▶ [What needs to be done] Only certain lines below are wanted: those starting at the line containing "ATOM 72 C CA" and ending at the line containing "ATOM 78 N N", both included, each retyped exactly.

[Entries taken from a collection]
- - -

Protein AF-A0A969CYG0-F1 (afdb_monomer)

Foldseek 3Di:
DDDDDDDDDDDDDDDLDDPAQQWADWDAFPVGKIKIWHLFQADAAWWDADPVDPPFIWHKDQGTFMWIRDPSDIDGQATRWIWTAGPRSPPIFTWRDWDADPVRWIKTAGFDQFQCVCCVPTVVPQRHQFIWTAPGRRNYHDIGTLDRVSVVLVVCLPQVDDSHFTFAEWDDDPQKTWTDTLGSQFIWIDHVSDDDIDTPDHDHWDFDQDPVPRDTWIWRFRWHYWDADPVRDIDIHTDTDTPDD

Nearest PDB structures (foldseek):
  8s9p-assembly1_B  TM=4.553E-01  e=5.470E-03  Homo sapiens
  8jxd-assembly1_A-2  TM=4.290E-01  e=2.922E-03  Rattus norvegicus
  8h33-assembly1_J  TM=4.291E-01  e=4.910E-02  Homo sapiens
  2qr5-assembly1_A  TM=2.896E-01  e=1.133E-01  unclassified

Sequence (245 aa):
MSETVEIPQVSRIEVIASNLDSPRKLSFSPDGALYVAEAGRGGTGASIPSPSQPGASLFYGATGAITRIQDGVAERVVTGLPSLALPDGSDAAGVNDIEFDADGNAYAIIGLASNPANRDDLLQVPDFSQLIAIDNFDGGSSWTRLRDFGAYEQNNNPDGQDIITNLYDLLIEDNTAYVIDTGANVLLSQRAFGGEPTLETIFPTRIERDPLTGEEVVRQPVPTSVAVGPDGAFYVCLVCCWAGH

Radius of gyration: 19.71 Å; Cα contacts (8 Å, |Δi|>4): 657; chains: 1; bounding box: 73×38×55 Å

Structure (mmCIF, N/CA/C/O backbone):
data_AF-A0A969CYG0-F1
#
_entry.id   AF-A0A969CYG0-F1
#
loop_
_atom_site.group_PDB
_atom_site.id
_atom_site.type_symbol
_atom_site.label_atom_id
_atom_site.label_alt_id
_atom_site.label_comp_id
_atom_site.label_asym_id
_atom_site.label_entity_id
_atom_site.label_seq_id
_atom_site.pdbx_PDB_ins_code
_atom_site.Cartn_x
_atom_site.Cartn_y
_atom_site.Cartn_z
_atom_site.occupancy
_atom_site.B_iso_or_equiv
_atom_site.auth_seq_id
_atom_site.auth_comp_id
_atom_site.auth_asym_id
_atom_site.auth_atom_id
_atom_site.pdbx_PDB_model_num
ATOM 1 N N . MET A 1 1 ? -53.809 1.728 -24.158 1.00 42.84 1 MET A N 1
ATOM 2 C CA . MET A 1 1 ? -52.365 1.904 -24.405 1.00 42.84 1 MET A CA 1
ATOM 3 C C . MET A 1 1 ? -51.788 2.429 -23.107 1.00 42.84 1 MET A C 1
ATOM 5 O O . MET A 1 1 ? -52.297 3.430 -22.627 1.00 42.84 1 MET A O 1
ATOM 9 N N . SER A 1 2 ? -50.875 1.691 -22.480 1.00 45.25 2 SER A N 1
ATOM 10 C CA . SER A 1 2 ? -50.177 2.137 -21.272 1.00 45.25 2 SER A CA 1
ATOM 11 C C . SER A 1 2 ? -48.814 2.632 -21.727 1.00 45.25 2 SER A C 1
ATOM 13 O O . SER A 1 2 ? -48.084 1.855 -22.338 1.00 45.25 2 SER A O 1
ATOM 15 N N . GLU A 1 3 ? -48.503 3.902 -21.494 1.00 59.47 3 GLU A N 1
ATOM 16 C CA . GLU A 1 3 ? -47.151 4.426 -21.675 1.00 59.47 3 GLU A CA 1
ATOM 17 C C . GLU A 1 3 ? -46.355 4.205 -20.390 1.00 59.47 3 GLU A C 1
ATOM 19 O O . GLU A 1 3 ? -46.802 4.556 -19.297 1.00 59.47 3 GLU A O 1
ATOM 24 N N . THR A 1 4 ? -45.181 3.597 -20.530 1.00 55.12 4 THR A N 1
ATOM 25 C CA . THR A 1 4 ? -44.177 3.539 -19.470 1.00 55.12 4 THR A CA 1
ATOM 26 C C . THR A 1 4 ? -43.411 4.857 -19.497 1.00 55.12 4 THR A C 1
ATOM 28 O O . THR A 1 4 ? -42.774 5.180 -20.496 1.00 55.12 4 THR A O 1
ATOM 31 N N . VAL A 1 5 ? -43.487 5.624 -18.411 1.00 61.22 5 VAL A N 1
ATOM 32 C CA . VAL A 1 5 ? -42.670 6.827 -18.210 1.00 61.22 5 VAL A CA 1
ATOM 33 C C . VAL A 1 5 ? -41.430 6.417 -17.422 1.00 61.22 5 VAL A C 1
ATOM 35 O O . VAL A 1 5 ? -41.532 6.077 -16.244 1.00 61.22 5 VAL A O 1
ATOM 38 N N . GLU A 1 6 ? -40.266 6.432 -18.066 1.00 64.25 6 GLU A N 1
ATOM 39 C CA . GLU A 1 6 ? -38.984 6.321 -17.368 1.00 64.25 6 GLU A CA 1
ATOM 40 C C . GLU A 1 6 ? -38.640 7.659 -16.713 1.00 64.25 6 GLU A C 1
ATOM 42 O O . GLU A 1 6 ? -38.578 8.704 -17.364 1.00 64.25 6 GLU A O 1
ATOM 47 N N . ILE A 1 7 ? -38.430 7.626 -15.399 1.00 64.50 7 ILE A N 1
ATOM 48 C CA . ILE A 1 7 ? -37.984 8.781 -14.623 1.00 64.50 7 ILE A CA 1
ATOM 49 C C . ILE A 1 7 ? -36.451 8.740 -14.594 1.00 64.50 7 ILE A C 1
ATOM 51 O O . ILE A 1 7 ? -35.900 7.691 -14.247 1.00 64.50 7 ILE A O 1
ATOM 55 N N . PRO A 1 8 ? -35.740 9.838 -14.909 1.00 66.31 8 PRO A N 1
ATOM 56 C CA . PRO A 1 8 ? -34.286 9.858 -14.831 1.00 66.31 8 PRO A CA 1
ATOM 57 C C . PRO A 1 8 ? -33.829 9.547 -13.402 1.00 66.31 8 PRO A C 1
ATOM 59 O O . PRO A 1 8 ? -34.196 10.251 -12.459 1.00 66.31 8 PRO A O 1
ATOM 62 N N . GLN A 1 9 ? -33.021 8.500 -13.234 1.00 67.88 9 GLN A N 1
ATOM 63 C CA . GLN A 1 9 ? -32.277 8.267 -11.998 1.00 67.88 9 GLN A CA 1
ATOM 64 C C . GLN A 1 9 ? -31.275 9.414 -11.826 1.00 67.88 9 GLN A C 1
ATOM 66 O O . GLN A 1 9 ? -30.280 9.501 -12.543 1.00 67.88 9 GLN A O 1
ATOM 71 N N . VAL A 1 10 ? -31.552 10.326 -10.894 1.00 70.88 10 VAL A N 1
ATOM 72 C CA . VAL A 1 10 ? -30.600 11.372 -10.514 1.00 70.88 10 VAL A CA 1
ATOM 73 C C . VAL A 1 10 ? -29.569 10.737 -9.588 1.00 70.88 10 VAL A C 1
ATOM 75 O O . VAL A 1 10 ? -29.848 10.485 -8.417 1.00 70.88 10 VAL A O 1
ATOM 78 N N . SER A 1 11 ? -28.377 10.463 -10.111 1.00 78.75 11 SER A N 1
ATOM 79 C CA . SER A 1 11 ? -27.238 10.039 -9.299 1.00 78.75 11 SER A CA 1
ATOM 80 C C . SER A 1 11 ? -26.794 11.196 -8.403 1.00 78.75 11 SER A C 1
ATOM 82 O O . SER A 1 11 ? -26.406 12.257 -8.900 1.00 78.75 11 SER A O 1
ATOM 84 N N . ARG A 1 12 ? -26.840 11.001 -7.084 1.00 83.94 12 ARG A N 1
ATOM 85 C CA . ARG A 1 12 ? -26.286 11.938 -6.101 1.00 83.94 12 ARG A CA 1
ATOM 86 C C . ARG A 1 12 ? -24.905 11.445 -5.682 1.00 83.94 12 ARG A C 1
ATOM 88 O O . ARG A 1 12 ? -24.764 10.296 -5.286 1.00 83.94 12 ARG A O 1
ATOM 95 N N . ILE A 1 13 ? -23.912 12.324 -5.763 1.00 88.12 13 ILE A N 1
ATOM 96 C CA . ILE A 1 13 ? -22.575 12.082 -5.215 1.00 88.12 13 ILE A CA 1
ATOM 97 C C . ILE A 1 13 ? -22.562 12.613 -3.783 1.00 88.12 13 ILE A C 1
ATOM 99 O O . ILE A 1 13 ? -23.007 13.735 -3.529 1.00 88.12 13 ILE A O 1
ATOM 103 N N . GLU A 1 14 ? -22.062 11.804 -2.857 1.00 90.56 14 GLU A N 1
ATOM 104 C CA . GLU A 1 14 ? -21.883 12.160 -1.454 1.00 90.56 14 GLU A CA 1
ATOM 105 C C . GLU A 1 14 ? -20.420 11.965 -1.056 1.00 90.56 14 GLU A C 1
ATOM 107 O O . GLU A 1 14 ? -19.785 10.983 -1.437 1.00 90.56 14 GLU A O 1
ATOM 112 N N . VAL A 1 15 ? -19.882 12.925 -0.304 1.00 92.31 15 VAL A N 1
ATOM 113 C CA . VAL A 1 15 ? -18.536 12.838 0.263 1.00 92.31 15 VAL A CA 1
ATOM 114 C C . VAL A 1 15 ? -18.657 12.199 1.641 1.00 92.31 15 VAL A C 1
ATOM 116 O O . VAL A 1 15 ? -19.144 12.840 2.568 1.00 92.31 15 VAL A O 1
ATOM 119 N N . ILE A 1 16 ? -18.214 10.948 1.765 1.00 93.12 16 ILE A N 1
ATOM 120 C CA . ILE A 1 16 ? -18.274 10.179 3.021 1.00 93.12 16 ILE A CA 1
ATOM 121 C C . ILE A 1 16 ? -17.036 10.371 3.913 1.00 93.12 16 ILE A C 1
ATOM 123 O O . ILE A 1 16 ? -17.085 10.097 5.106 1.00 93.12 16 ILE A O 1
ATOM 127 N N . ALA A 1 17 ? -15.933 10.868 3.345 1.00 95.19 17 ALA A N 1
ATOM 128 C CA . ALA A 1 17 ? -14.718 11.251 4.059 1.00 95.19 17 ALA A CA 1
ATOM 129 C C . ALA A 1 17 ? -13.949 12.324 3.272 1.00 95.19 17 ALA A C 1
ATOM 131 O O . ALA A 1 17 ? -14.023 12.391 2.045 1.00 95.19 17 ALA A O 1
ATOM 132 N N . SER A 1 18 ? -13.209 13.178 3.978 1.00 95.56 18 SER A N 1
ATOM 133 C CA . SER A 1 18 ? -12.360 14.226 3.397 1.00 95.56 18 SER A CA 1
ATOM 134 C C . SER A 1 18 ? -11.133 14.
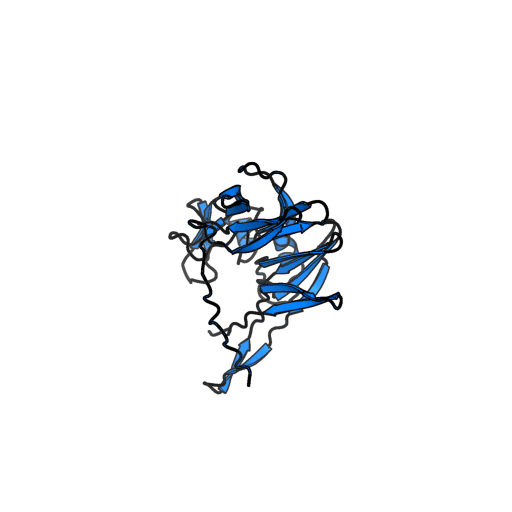464 4.279 1.00 95.56 18 SER A C 1
ATOM 136 O O . SER A 1 18 ? -11.096 13.992 5.413 1.00 95.56 18 SER A O 1
ATOM 138 N N . ASN A 1 19 ? -10.142 15.208 3.774 1.00 95.25 19 ASN A N 1
ATOM 139 C CA . ASN A 1 19 ? -8.866 15.466 4.466 1.00 95.25 19 ASN A CA 1
ATOM 140 C C . ASN A 1 19 ? -8.064 14.187 4.779 1.00 95.25 19 ASN A C 1
ATOM 142 O O . ASN A 1 19 ? -7.380 14.104 5.804 1.00 95.25 19 ASN A O 1
ATOM 146 N N . LEU A 1 20 ? -8.175 13.198 3.888 1.00 97.50 20 LEU A N 1
ATOM 147 C CA . LEU A 1 20 ? -7.344 12.002 3.898 1.00 97.50 20 LEU A CA 1
ATOM 148 C C . LEU A 1 20 ? -5.979 12.303 3.266 1.00 97.50 20 LEU A C 1
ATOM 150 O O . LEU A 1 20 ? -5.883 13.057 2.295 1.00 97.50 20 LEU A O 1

- - -

▶ [The completed task]
ATOM 72 C CA . VAL A 1 10 ? -30.600 11.372 -10.514 1.00 70.88 10 VAL A CA 1
ATOM 73 C C . VAL A 1 10 ? -29.569 10.737 -9.588 1.00 70.88 10 VAL A C 1
ATOM 75 O O . VAL A 1 10 ? -29.848 10.485 -8.417 1.00 70.88 10 VAL A O 1
ATOM 78 N N . SER A 1 11 ? -28.377 10.463 -10.111 1.00 78.75 11 SER A N 1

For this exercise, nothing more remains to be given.